▶ Work item
Among the entries below, one stretch runs from the line that contains "ATOM 200 N N" through the line that contains "ATOM 265 N N". Repeat that stretch exactly, ends included, and only that.

▶ Supplied data
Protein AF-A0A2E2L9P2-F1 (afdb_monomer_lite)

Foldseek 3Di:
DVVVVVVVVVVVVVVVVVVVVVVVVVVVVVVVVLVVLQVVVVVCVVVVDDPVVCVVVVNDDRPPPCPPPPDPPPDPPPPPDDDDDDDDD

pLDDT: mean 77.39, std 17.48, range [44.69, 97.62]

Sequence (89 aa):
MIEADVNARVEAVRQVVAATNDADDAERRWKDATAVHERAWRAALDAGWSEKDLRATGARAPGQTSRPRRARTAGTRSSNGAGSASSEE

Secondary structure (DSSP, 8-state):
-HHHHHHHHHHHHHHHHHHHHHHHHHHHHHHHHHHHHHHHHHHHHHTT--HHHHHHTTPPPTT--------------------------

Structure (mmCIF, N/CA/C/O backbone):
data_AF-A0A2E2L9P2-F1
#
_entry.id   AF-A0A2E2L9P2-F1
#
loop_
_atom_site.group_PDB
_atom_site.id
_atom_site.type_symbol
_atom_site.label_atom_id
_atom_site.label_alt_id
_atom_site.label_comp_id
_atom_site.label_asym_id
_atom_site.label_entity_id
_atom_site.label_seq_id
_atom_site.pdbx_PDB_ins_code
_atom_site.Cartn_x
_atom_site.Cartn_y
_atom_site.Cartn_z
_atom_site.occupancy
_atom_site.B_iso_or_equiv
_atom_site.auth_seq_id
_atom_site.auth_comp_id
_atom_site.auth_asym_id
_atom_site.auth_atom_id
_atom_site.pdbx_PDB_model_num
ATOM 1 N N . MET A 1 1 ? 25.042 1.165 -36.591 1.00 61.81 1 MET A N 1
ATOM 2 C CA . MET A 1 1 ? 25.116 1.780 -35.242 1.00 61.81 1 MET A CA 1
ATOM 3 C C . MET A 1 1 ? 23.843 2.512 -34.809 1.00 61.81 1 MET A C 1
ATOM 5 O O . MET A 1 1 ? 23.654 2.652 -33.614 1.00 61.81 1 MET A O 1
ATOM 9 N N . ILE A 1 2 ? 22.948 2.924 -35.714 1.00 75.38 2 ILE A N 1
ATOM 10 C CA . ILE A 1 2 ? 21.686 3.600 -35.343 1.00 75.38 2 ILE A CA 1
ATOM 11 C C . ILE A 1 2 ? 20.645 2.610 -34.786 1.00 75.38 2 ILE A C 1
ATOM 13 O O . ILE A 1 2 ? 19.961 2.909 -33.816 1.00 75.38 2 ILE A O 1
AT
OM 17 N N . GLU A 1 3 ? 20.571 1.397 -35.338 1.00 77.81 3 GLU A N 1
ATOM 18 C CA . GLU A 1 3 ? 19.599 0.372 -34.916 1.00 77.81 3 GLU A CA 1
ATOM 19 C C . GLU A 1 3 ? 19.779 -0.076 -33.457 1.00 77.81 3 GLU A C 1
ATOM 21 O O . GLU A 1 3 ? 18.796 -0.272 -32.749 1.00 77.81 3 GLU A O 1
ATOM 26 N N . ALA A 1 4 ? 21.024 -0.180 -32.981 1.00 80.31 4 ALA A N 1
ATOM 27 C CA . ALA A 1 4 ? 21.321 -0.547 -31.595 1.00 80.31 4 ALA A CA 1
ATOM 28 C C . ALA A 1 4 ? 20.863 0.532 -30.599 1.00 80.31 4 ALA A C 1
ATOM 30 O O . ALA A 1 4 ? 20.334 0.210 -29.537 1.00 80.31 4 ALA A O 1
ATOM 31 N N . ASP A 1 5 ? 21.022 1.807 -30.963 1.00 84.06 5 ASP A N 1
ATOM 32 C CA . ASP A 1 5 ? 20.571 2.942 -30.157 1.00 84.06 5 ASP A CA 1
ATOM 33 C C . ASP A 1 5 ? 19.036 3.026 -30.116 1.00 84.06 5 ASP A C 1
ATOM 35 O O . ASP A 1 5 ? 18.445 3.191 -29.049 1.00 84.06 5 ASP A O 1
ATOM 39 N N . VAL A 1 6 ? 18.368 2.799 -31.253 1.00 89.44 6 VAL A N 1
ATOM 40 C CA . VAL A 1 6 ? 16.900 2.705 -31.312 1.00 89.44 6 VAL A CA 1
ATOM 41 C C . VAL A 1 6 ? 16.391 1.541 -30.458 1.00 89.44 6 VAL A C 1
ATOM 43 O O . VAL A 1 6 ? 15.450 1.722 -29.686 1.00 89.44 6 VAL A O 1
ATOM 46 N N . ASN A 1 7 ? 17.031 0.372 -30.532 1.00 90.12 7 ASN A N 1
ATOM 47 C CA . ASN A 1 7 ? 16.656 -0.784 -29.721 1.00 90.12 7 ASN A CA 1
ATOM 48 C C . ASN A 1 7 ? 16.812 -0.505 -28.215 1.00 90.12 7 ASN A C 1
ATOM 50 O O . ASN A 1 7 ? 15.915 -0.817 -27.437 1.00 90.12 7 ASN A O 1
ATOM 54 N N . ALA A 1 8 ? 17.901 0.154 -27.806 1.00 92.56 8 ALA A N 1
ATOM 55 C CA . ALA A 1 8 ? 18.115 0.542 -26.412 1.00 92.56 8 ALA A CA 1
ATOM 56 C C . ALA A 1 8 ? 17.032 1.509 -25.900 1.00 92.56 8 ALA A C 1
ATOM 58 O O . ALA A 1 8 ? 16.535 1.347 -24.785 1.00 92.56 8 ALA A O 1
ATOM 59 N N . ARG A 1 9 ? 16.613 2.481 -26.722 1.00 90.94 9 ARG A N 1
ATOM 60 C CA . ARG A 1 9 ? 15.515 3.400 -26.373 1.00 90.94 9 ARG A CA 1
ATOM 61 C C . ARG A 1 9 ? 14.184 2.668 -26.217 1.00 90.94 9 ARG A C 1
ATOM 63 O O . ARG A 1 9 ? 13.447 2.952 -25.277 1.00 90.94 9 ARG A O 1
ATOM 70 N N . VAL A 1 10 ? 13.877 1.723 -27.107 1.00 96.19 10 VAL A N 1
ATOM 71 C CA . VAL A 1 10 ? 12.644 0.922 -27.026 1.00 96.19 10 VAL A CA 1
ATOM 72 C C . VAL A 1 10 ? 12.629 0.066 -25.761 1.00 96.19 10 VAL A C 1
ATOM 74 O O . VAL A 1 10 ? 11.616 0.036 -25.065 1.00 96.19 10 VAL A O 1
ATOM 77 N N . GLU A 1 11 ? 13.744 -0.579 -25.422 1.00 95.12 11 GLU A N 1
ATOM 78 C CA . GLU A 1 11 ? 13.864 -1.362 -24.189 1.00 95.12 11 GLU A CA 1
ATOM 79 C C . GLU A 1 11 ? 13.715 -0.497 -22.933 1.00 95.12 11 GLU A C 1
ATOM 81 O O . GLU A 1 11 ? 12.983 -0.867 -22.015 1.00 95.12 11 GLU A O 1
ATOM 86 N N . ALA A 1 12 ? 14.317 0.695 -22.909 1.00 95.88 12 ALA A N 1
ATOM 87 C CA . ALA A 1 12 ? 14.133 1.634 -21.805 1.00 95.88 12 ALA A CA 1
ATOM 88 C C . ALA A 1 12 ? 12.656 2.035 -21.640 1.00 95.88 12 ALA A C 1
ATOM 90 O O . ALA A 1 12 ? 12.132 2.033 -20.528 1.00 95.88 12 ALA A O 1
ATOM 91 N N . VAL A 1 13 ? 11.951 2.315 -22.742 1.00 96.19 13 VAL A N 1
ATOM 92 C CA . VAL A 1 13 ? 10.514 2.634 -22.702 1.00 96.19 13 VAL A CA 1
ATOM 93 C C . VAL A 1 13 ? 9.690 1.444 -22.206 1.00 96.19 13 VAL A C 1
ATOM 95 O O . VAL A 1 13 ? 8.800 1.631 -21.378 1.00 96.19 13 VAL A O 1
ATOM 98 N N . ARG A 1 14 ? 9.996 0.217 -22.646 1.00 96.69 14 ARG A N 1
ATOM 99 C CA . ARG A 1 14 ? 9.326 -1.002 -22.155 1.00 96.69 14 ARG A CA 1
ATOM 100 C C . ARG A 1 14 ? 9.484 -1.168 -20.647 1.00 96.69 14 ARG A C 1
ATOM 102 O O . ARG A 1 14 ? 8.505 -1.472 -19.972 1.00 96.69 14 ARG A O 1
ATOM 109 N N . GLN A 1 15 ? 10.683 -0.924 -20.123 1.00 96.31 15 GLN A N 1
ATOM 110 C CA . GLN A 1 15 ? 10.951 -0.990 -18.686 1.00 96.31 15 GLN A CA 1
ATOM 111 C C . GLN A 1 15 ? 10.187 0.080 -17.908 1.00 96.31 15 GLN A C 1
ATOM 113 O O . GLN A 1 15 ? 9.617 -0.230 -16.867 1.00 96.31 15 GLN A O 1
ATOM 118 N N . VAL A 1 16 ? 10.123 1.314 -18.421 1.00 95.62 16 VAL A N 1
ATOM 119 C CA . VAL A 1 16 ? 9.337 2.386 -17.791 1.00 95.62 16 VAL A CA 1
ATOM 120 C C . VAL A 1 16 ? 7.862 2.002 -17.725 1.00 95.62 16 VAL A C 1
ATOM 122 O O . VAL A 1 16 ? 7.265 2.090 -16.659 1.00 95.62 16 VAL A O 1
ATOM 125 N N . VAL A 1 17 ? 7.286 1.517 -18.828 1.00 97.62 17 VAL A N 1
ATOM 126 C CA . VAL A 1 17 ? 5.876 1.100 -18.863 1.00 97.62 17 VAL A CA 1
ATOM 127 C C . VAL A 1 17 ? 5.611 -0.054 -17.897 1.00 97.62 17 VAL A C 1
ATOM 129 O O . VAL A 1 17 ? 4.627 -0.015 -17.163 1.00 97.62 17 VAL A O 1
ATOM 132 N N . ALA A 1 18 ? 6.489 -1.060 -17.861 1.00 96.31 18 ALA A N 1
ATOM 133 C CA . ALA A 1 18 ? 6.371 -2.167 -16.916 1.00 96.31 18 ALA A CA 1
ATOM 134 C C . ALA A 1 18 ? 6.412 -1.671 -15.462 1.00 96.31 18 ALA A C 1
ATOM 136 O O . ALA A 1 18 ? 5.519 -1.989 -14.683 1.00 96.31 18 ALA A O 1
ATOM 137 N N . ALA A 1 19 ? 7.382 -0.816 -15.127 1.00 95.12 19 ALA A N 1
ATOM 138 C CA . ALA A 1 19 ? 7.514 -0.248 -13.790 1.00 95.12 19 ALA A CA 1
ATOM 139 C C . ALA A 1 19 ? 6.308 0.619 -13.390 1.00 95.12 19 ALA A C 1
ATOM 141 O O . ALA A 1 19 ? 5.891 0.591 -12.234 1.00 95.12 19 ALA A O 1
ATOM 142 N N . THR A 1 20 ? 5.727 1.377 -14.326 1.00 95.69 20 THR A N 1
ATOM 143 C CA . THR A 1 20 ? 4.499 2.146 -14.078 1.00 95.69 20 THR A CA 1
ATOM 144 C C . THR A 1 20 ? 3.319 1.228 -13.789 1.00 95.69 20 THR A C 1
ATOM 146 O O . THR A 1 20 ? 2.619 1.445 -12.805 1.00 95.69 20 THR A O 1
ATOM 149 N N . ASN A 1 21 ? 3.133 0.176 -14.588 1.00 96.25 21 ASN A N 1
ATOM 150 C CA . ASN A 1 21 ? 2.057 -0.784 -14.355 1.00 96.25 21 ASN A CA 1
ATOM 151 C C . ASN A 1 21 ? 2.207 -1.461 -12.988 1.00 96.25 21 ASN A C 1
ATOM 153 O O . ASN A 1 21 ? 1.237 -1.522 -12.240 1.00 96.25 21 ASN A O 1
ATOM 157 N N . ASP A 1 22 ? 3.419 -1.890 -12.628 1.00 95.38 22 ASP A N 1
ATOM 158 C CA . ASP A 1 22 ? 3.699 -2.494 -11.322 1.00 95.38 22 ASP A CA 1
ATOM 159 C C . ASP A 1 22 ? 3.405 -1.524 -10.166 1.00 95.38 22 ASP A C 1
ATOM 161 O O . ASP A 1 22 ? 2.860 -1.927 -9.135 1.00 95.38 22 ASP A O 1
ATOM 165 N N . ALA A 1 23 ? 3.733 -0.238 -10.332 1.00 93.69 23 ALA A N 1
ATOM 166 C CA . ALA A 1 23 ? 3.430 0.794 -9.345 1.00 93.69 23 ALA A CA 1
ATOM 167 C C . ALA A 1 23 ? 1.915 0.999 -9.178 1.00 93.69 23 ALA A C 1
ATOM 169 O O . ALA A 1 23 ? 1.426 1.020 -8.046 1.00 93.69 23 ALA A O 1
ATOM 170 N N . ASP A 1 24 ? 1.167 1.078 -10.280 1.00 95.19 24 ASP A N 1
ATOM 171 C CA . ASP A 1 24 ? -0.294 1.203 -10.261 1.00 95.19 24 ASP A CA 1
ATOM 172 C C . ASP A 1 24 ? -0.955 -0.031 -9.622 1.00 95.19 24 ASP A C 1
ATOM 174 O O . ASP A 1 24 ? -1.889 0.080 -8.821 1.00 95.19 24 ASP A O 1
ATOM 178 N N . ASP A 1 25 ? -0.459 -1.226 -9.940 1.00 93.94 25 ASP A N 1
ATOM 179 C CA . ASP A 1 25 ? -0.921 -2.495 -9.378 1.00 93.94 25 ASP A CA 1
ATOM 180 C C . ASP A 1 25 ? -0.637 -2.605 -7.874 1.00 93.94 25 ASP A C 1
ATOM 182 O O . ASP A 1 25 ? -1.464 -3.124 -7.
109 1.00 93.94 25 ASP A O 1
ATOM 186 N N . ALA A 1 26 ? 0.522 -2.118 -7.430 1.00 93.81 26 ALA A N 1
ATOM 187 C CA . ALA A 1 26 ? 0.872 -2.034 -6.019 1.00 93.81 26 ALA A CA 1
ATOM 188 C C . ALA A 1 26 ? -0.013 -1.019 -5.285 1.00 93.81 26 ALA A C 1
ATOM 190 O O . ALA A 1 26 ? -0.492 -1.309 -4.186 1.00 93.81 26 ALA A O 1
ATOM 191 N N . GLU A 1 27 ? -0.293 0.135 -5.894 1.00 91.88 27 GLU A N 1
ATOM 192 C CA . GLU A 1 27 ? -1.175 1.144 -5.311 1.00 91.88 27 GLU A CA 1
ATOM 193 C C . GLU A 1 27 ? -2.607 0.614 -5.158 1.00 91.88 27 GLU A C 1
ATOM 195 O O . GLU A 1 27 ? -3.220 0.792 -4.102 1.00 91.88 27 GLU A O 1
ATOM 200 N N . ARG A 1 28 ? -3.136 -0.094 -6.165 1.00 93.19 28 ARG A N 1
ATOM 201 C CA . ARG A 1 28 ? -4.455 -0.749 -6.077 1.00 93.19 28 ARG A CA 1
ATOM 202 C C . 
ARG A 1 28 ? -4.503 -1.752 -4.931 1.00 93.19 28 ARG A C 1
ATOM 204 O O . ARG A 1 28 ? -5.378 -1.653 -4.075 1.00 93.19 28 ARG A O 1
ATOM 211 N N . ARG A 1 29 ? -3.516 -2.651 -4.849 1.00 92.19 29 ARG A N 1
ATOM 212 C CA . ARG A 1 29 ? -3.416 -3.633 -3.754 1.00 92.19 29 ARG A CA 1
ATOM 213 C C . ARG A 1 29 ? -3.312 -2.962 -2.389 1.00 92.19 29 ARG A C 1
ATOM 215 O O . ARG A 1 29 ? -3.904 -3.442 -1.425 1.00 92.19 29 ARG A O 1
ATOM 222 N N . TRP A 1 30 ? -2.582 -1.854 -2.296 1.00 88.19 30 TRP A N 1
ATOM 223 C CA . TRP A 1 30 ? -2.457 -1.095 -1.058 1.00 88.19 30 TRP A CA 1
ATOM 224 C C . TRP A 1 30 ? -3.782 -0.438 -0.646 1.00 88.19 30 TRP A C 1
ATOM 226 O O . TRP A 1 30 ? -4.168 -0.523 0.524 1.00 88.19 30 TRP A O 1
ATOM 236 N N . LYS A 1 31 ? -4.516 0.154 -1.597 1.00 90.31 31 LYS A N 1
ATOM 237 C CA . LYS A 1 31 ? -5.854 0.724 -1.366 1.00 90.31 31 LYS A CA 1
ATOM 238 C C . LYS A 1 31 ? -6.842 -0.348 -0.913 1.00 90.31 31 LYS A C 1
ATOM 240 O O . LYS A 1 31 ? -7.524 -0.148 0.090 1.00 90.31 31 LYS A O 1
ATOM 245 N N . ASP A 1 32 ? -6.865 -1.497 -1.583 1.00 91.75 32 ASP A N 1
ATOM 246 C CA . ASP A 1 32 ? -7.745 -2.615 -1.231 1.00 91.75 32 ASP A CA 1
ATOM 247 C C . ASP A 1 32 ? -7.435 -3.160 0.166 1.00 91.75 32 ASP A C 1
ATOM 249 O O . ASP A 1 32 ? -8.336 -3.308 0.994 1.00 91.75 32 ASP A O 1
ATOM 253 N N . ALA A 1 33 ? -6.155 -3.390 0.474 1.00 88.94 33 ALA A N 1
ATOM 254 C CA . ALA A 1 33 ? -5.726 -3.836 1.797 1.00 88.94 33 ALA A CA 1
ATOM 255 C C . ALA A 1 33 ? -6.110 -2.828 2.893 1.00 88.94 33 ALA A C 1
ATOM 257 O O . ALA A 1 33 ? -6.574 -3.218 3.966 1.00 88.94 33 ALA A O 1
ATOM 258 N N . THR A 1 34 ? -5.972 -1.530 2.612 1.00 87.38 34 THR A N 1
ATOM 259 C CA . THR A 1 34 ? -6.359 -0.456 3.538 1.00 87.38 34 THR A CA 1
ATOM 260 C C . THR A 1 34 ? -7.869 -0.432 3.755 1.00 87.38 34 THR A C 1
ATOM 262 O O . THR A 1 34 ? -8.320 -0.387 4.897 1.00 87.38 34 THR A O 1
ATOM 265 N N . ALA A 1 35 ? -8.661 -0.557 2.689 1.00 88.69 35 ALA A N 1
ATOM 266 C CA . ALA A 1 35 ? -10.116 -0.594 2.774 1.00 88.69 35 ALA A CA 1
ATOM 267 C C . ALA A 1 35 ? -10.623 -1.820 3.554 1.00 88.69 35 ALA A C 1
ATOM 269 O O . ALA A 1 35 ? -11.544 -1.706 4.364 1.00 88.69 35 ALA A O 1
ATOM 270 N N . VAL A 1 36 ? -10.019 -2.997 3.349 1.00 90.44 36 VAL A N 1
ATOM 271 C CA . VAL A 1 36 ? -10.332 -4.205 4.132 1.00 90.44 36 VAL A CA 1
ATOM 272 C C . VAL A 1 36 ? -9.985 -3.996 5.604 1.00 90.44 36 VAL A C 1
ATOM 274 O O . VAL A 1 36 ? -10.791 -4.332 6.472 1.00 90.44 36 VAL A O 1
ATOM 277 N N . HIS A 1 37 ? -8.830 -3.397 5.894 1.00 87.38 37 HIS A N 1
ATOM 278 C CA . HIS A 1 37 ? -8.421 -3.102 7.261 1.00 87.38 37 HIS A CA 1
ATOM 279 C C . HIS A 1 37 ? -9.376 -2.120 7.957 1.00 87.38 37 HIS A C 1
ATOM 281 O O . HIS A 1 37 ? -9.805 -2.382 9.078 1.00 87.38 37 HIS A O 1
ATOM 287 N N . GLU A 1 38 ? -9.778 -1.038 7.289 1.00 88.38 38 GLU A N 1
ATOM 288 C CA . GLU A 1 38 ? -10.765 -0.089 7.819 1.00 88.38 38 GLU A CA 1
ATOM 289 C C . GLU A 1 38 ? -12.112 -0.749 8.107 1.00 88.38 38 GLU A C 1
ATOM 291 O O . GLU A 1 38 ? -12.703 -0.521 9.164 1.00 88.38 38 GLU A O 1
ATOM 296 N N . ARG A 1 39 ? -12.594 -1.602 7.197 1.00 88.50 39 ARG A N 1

▶ Answer to this task
ATOM 200 N N . ARG A 1 28 ? -3.136 -0.094 -6.165 1.00 93.19 28 ARG A N 1
ATOM 201 C CA . ARG A 1 28 ? -4.455 -0.749 -6.077 1.00 93.19 28 ARG A CA 1
ATOM 202 C C . 
ARG A 1 28 ? -4.503 -1.752 -4.931 1.00 93.19 28 ARG A C 1
ATOM 204 O O . ARG A 1 28 ? -5.378 -1.653 -4.075 1.00 93.19 28 ARG A O 1
ATOM 211 N N . ARG A 1 29 ? -3.516 -2.651 -4.849 1.00 92.19 29 ARG A N 1
ATOM 212 C CA . ARG A 1 29 ? -3.416 -3.633 -3.754 1.00 92.19 29 ARG A CA 1
ATOM 213 C C . ARG A 1 29 ? -3.312 -2.962 -2.389 1.00 92.19 29 ARG A C 1
ATOM 215 O O . ARG A 1 29 ? -3.904 -3.442 -1.425 1.00 92.19 29 ARG A O 1
ATOM 222 N N . TRP A 1 30 ? -2.582 -1.854 -2.296 1.00 88.19 30 TRP A N 1
ATOM 223 C CA . TRP A 1 30 ? -2.457 -1.095 -1.058 1.00 88.19 30 TRP A CA 1
ATOM 224 C C . TRP A 1 30 ? -3.782 -0.438 -0.646 1.00 88.19 30 TRP A C 1
ATOM 226 O O . TRP A 1 30 ? -4.168 -0.523 0.524 1.00 88.19 30 TRP A O 1
ATOM 236 N N . LYS A 1 31 ? -4.516 0.154 -1.597 1.00 90.31 31 LYS A N 1
ATOM 237 C CA . LYS A 1 31 ? -5.854 0.724 -1.366 1.00 90.31 31 LYS A CA 1
ATOM 238 C C . LYS A 1 31 ? -6.842 -0.348 -0.913 1.00 90.31 31 LYS A C 1
ATOM 240 O O . LYS A 1 31 ? -7.524 -0.148 0.090 1.00 90.31 31 LYS A O 1
ATOM 245 N N . ASP A 1 32 ? -6.865 -1.497 -1.583 1.00 91.75 32 ASP A N 1
ATOM 246 C CA . ASP A 1 32 ? -7.745 -2.615 -1.231 1.00 91.75 32 ASP A CA 1
ATOM 247 C C . ASP A 1 32 ? -7.435 -3.160 0.166 1.00 91.75 32 ASP A C 1
ATOM 249 O O . ASP A 1 32 ? -8.336 -3.308 0.994 1.00 91.75 32 ASP A O 1
ATOM 253 N N . ALA A 1 33 ? -6.155 -3.390 0.474 1.00 88.94 33 ALA A N 1
ATOM 254 C CA . ALA A 1 33 ? -5.726 -3.836 1.797 1.00 88.94 33 ALA A CA 1
ATOM 255 C C . ALA A 1 33 ? -6.110 -2.828 2.893 1.00 88.94 33 ALA A C 1
ATOM 257 O O . ALA A 1 33 ? -6.574 -3.218 3.966 1.00 88.94 33 ALA A O 1
ATOM 258 N N . THR A 1 34 ? -5.972 -1.530 2.612 1.00 87.38 34 THR A N 1
ATOM 259 C CA . THR A 1 34 ? -6.359 -0.456 3.538 1.00 87.38 34 THR A CA 1
ATOM 260 C C . THR A 1 34 ? -7.869 -0.432 3.755 1.00 87.38 34 THR A C 1
ATOM 262 O O . THR A 1 34 ? -8.320 -0.387 4.897 1.00 87.38 34 THR A O 1
ATOM 265 N N . ALA A 1 35 ? -8.661 -0.557 2.689 1.00 88.69 35 ALA A N 1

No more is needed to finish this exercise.